Looking at the big picture


After not having worked for nearly 5 months due to my accident, it was with relief and trepidation that I would return to my old team and the project I was forced to leave.

Heading back in for my first day was something of a relief, but as the train neared my city station. The butterflies in my stomach began their war dance the nerves and jitters hit home.


Not that I should have had any concerns about what my role was and If I was still capable of processing all the information which would be dumped in my lap over the coming weeks. It was more if my mind would be able to cope with the social part of the job.

Friendship and caffeine got me through the day, only just. I was so exhausted on the trip home and struggled to stay awake, hoping I wouldn’t fall asleep and miss my station.

I have been back a few days now and it’s getting easier. And it will eventually be a normality for me in the coming weeks.

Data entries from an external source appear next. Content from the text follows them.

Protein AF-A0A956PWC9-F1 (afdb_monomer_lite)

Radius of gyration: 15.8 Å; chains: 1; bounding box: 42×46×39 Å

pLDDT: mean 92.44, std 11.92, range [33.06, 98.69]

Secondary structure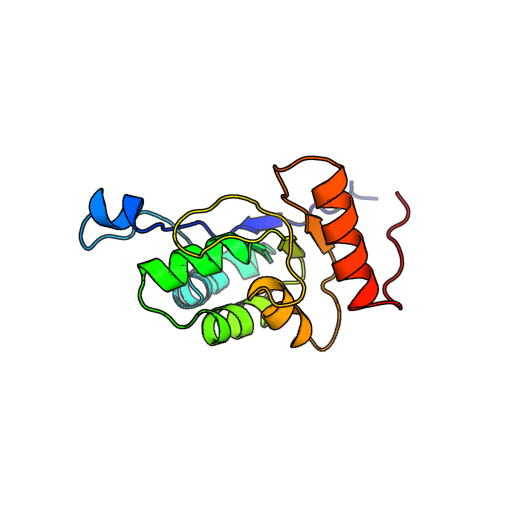 (DSSP, 8-state):
--S----EEEEPP---HHHHHHSTT---SS--SHHHHHHHHHHHGGGTEEEEEEHHHHHHHHHHHT--HHHHHHHHHTT-SEEEE-B--SSS---BPPPTTSHHHHHHTT-SS--SEEEE---S-HHHHHHHHHHHHHH-TTS-----

Sequence (148 aa):
PHAGSVRLYVENNVLSERNRRTWPGENPLLLCCAADWRELKPMLEPLGIGLLLDLAHLKVSTRSLGLDFETEAAELLAETDYLHLSDNDGLRDSNQELLEEGSVMQALRRLPAPPTCMTLEVYSGLEAITRSARRLEALWPEHPRGTP

Structure (mmCIF, N/CA/C/O backbone):
data_AF-A0A956PWC9-F1
#
_entry.id   AF-A0A956PWC9-F1
#
loop_
_atom_site.group_PDB
_atom_site.id
_atom_site.type_symbol
_atom_site.label_atom_id
_atom_site.label_alt_id
_atom_site.label_comp_id
_atom_site.label_asym_id
_atom_site.label_entity_id
_atom_site.label_seq_id
_atom_site.pdbx_PDB_ins_code
_atom_site.Cartn_x
_atom_site.Cartn_y
_atom_site.Cartn_z
_atom_site.occupancy
_atom_site.B_iso_or_equiv
_atom_site.auth_seq_id
_atom_site.auth_comp_id
_atom_site.auth_asym_id
_atom_site.auth_atom_id
_atom_site.pdbx_PDB_model_num
ATOM 1 N N . PRO A 1 1 ? 9.626 -33.668 1.535 1.00 43.78 1 PRO A N 1
ATOM 2 C CA . PRO A 1 1 ? 9.032 -32.854 0.451 1.00 43.78 1 PRO A CA 1
ATOM 3 C C . PRO A 1 1 ? 7.566 -32.546 0.779 1.00 43.78 1 PRO A C 1
ATOM 5 O O . PRO A 1 1 ? 6.684 -33.344 0.481 1.00 43.78 1 PRO A O 1
ATOM 8 N N .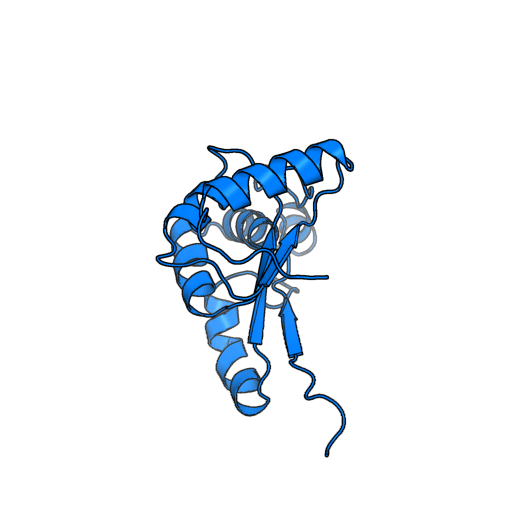 HIS A 1 2 ? 7.324 -31.439 1.480 1.00 44.38 2 HIS A N 1
ATOM 9 C CA . HIS A 1 2 ? 5.967 -30.942 1.685 1.00 44.38 2 HIS A CA 1
ATOM 10 C C . HIS A 1 2 ? 5.645 -29.958 0.561 1.00 44.38 2 HIS A C 1
ATOM 12 O O . HIS A 1 2 ? 6.502 -29.163 0.175 1.00 44.38 2 HIS A O 1
ATOM 18 N N . ALA A 1 3 ? 4.445 -30.099 -0.003 1.00 47.84 3 ALA A N 1
ATOM 19 C CA . ALA A 1 3 ? 3.856 -29.209 -0.994 1.00 47.84 3 ALA A CA 1
ATOM 20 C C . ALA A 1 3 ? 4.069 -27.733 -0.605 1.00 47.84 3 ALA A C 1
ATOM 22 O O . ALA A 1 3 ? 4.059 -27.416 0.583 1.00 47.84 3 ALA A O 1
ATOM 23 N N . GLY A 1 4 ? 4.323 -26.878 -1.601 1.00 58.19 4 GLY A N 1
ATOM 24 C CA . GLY A 1 4 ? 4.863 -25.524 -1.436 1.00 58.19 4 GLY A CA 1
ATOM 25 C C . GLY A 1 4 ? 4.241 -24.729 -0.286 1.00 58.19 4 GLY A C 1
ATOM 26 O O . GLY A 1 4 ? 3.023 -24.667 -0.144 1.00 58.19 4 GLY A O 1
ATOM 27 N N . SER A 1 5 ? 5.094 -24.120 0.537 1.00 81.69 5 SER A N 1
ATOM 28 C CA . SER A 1 5 ? 4.679 -23.205 1.598 1.00 81.69 5 SER A CA 1
ATOM 29 C C . SER A 1 5 ? 3.902 -22.032 0.995 1.00 81.69 5 SER A C 1
ATOM 31 O O . SER A 1 5 ? 4.473 -21.244 0.239 1.00 81.69 5 SER A O 1
ATOM 33 N N . VAL A 1 6 ? 2.618 -21.912 1.326 1.00 89.00 6 VAL A N 1
ATOM 34 C CA . VAL A 1 6 ? 1.800 -20.745 0.973 1.00 89.00 6 VAL A CA 1
ATOM 35 C C . VAL A 1 6 ? 2.112 -19.631 1.968 1.00 89.00 6 VAL A C 1
ATOM 37 O O . VAL A 1 6 ? 2.018 -19.850 3.174 1.00 89.00 6 VAL A O 1
ATOM 40 N N . ARG A 1 7 ? 2.487 -18.446 1.471 1.00 92.75 7 ARG A N 1
ATOM 41 C CA . ARG A 1 7 ? 2.529 -17.223 2.285 1.00 92.75 7 ARG A CA 1
ATOM 42 C C . ARG A 1 7 ? 1.189 -16.516 2.169 1.00 92.75 7 ARG A C 1
ATOM 44 O O . ARG A 1 7 ? 0.648 -16.412 1.071 1.00 92.75 7 ARG A O 1
ATOM 51 N N . LEU A 1 8 ? 0.669 -16.053 3.295 1.00 96.12 8 LEU A N 1
ATOM 52 C CA . LEU A 1 8 ? -0.591 -15.327 3.360 1.00 96.12 8 LEU A CA 1
ATOM 53 C C . LEU A 1 8 ? -0.315 -13.866 3.683 1.00 96.12 8 LEU A C 1
ATOM 55 O O . LEU A 1 8 ? 0.563 -13.559 4.487 1.00 96.12 8 LEU A O 1
ATOM 59 N N . TYR A 1 9 ? -1.101 -12.991 3.071 1.00 97.69 9 TYR A N 1
ATOM 60 C CA . TYR A 1 9 ? -1.060 -11.561 3.310 1.00 97.69 9 TYR A CA 1
ATOM 61 C C . TYR A 1 9 ? -2.485 -11.035 3.489 1.00 97.69 9 TYR A C 1
ATOM 63 O O . TYR A 1 9 ? -3.412 -11.550 2.860 1.00 97.69 9 TYR A O 1
ATOM 71 N N . VAL A 1 10 ? -2.658 -10.033 4.350 1.00 97.94 10 VAL A N 1
ATOM 72 C CA . VAL A 1 10 ? -3.900 -9.260 4.464 1.00 97.94 10 VAL A CA 1
ATOM 73 C C . VAL A 1 10 ? -3.707 -7.898 3.814 1.00 97.94 10 VAL A C 1
ATOM 75 O O . VAL A 1 10 ? -2.683 -7.254 4.028 1.00 97.94 10 VAL A O 1
ATOM 78 N N . GLU A 1 11 ? -4.685 -7.471 3.026 1.00 98.44 11 GLU A N 1
ATOM 79 C CA . GLU A 1 11 ? -4.664 -6.179 2.346 1.00 98.44 11 GLU A CA 1
ATOM 80 C C . GLU A 1 11 ? -5.391 -5.100 3.155 1.00 98.44 11 GLU A C 1
ATOM 82 O O . GLU A 1 11 ? -6.408 -5.376 3.800 1.00 98.44 11 GLU A O 1
ATOM 87 N N . ASN A 1 12 ? -4.882 -3.866 3.127 1.00 98.56 12 ASN A N 1
ATOM 88 C CA . ASN A 1 12 ? -5.572 -2.715 3.704 1.00 98.56 12 ASN A CA 1
ATOM 89 C C . ASN A 1 12 ? -6.812 -2.326 2.883 1.00 98.56 12 ASN A C 1
ATOM 91 O O . ASN A 1 12 ? -6.778 -2.277 1.654 1.00 98.56 12 ASN A O 1
ATOM 95 N N . ASN A 1 13 ? -7.911 -1.996 3.569 1.00 98.12 13 ASN A N 1
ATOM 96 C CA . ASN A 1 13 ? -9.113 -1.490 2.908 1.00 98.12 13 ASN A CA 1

My life has become much busier now that I’m back at work. I still need to continue with all my rehabilitation exercises, get to hydrotherapy and see the physio a few times a week.


Busy weeks ahead, but at least I’m moving in the right direction. And that forward direction will continue. Going backwards is not an option. Not now. Not ever.

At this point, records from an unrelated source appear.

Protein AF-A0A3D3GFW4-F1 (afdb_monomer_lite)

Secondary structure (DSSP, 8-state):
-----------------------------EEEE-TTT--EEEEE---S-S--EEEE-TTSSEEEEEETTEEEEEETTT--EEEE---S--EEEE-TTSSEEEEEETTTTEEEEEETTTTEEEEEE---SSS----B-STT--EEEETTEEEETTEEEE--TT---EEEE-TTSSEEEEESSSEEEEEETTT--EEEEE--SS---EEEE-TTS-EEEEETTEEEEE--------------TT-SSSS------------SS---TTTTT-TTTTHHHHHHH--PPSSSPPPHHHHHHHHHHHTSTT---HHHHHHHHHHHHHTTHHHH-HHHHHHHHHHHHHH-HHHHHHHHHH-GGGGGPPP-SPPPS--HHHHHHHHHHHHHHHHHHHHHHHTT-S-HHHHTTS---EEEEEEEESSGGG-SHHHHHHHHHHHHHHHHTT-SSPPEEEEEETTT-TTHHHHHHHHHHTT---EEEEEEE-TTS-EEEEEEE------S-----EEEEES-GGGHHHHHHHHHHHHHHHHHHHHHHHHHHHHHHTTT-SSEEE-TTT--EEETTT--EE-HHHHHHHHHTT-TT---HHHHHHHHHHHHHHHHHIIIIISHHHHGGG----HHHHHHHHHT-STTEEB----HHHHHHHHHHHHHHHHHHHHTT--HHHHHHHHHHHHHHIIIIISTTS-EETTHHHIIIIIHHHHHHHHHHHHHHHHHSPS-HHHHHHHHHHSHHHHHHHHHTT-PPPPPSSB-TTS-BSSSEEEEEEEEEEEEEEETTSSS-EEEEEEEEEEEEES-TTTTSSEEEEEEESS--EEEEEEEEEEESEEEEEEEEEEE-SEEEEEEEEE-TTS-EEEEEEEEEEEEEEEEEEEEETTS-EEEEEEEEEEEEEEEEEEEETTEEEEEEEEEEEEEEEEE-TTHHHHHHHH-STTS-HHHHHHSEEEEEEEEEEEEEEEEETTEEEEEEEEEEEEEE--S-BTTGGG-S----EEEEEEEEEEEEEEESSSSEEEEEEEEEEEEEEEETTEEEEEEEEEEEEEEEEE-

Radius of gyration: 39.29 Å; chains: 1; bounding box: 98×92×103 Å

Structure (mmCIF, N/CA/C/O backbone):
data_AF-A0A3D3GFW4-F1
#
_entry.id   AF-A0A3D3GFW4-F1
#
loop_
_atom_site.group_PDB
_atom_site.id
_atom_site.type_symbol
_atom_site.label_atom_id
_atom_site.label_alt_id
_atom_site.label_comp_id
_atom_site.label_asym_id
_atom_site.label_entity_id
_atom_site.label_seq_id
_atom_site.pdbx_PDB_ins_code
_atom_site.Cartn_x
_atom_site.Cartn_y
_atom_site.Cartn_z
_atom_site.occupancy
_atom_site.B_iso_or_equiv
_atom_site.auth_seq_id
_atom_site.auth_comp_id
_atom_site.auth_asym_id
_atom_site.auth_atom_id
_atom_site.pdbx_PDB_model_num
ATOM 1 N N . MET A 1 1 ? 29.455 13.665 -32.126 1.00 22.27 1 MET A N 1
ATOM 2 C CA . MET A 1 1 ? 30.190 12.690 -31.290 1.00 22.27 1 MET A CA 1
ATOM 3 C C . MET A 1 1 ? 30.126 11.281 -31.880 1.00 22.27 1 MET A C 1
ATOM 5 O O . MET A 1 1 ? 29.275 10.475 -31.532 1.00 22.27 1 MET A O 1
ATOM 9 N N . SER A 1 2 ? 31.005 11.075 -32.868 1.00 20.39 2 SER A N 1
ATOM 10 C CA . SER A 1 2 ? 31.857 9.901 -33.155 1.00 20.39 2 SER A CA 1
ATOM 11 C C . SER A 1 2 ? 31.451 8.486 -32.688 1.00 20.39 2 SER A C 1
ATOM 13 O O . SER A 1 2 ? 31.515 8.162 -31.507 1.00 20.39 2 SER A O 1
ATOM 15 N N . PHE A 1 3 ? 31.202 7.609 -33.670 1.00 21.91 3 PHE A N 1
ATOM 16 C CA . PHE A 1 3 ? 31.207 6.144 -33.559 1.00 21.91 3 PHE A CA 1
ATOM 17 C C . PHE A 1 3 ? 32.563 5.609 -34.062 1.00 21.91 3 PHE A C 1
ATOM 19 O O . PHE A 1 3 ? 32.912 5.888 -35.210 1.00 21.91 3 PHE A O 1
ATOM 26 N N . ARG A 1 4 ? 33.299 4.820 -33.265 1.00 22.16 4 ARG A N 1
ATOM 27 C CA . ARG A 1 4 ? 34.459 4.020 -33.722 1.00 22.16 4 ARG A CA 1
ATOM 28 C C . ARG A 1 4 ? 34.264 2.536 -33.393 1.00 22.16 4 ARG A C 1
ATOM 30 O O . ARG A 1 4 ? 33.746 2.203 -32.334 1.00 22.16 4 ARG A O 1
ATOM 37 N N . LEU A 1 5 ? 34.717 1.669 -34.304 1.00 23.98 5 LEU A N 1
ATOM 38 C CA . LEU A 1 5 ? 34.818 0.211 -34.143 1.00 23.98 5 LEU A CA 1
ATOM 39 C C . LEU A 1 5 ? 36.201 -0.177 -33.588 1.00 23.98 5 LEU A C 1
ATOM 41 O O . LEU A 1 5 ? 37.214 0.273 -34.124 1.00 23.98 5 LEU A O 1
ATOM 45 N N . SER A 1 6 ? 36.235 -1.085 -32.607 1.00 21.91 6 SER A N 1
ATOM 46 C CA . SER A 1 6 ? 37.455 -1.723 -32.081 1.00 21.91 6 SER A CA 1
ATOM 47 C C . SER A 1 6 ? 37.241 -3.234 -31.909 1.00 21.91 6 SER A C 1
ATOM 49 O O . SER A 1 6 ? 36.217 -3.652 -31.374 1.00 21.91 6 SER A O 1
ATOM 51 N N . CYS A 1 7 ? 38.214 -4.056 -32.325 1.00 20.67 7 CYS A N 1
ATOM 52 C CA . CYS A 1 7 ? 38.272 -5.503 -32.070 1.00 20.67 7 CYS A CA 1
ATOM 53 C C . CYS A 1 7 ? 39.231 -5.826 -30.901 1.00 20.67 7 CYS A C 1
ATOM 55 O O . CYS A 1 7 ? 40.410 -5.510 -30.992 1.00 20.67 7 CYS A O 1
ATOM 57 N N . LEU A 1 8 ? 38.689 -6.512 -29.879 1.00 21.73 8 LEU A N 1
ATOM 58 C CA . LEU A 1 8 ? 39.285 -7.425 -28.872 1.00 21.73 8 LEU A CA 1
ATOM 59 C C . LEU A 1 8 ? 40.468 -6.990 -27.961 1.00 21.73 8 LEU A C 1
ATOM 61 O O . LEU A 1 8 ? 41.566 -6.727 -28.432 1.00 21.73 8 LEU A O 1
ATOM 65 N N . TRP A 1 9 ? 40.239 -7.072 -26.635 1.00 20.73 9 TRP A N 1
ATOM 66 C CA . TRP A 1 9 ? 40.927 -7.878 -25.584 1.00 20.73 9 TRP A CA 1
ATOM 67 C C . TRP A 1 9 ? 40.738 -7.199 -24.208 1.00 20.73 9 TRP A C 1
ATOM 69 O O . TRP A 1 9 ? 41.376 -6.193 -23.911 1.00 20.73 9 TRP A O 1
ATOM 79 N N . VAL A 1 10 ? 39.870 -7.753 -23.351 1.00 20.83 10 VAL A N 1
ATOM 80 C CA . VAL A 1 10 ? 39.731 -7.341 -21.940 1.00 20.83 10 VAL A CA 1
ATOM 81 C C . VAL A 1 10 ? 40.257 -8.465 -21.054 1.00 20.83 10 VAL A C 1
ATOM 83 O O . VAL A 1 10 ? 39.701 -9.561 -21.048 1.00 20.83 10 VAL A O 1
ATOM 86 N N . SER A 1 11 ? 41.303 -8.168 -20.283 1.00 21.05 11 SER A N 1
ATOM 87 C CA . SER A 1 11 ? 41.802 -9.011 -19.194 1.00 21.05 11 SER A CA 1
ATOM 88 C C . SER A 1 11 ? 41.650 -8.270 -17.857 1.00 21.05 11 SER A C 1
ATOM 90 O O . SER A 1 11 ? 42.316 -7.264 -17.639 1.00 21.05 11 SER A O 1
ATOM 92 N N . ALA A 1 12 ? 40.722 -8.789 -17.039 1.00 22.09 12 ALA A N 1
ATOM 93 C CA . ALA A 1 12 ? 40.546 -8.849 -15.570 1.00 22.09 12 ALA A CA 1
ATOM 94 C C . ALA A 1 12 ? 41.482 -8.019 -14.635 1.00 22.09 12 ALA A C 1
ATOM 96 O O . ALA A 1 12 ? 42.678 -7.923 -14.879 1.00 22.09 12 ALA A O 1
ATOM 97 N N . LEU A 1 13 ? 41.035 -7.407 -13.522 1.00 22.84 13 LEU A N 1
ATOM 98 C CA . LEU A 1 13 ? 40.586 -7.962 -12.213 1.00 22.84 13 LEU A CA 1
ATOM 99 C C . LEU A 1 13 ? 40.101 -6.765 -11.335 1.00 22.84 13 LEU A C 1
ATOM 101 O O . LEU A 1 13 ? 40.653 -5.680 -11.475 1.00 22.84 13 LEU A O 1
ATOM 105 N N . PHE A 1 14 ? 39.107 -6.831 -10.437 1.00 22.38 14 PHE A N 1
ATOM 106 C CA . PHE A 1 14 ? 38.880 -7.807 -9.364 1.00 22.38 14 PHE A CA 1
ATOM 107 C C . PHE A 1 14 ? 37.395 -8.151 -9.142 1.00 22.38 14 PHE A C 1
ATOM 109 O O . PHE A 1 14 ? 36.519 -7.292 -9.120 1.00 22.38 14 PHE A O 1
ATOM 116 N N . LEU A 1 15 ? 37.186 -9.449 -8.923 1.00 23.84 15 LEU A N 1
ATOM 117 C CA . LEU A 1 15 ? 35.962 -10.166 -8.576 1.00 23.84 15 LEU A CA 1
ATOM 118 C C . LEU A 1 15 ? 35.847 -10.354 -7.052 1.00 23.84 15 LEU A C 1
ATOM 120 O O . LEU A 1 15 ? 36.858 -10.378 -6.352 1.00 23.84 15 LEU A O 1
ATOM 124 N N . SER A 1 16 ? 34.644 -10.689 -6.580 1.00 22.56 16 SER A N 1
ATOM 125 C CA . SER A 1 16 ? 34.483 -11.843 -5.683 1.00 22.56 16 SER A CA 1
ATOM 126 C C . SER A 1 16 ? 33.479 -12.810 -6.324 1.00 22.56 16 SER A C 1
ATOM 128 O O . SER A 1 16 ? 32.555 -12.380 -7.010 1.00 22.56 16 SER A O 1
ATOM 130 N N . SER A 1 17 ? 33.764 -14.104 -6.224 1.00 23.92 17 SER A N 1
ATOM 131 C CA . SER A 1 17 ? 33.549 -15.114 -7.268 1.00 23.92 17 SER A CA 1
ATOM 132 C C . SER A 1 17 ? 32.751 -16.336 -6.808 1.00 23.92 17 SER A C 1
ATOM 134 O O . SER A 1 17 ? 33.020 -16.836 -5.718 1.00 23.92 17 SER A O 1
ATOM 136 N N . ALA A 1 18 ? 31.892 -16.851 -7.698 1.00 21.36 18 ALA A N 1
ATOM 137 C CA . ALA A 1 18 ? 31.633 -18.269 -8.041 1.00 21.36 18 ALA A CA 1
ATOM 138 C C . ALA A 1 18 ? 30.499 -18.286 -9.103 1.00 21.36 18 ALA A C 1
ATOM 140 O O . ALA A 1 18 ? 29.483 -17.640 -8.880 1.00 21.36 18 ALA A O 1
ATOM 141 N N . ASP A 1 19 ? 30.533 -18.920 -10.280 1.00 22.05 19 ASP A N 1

As my physio said. ‘You broke your back in a cycling accident less than 5 months ago. And you’re going back to work. Don’t be so hard on yourself.’

As much as his words made perfect sense, it’s still tough at times to see the big picture. And that’s something we all need to do.

Light at the end of the tunnel 


As the days, weeks and months all slowly slipped by, my rehabilitation continued to become more intense as did all my exercise sessions.

With each passing week, I found I was able to move a little easier and my days weren’t filled with pain and my body was recovering. Slowly, but nonetheless recovering.

So as I continued my journey to full recovery, I continued to look for the light at the end of the tunnel. But no matter how much I think I had progressed, the tiny pin prick of a light never seemed to get any bigger.


It was then I was told I should look back through the weeks and months and see how far I had really progressed.

So as I looked back over my shoulder, I could see a tiny light, way back in the distance. It was where my rehabilitation journey had begun. It was just as far as the light in front of me, where I was heading.

The hardest part of any journey is the middle part. You are far enough from your starting point, and just as far from your destination. Frustrating, but you know you are heading in the right direction.


It’s times like these where you need to be a ‘bit of a mongrel’ and attack the last part of the journey with guts and determination. It’s going to be the only way to make it through the tunnel and out to the other side.

I know the my own journey still has a long way to go, but I do know what awaits me when I eventually arrive at my destination.


We all need to set our sights on that pin prick of a light at the end of the tunnel. And we can do that with the help and support from the people around us, who want us to get out of the dark tunnel.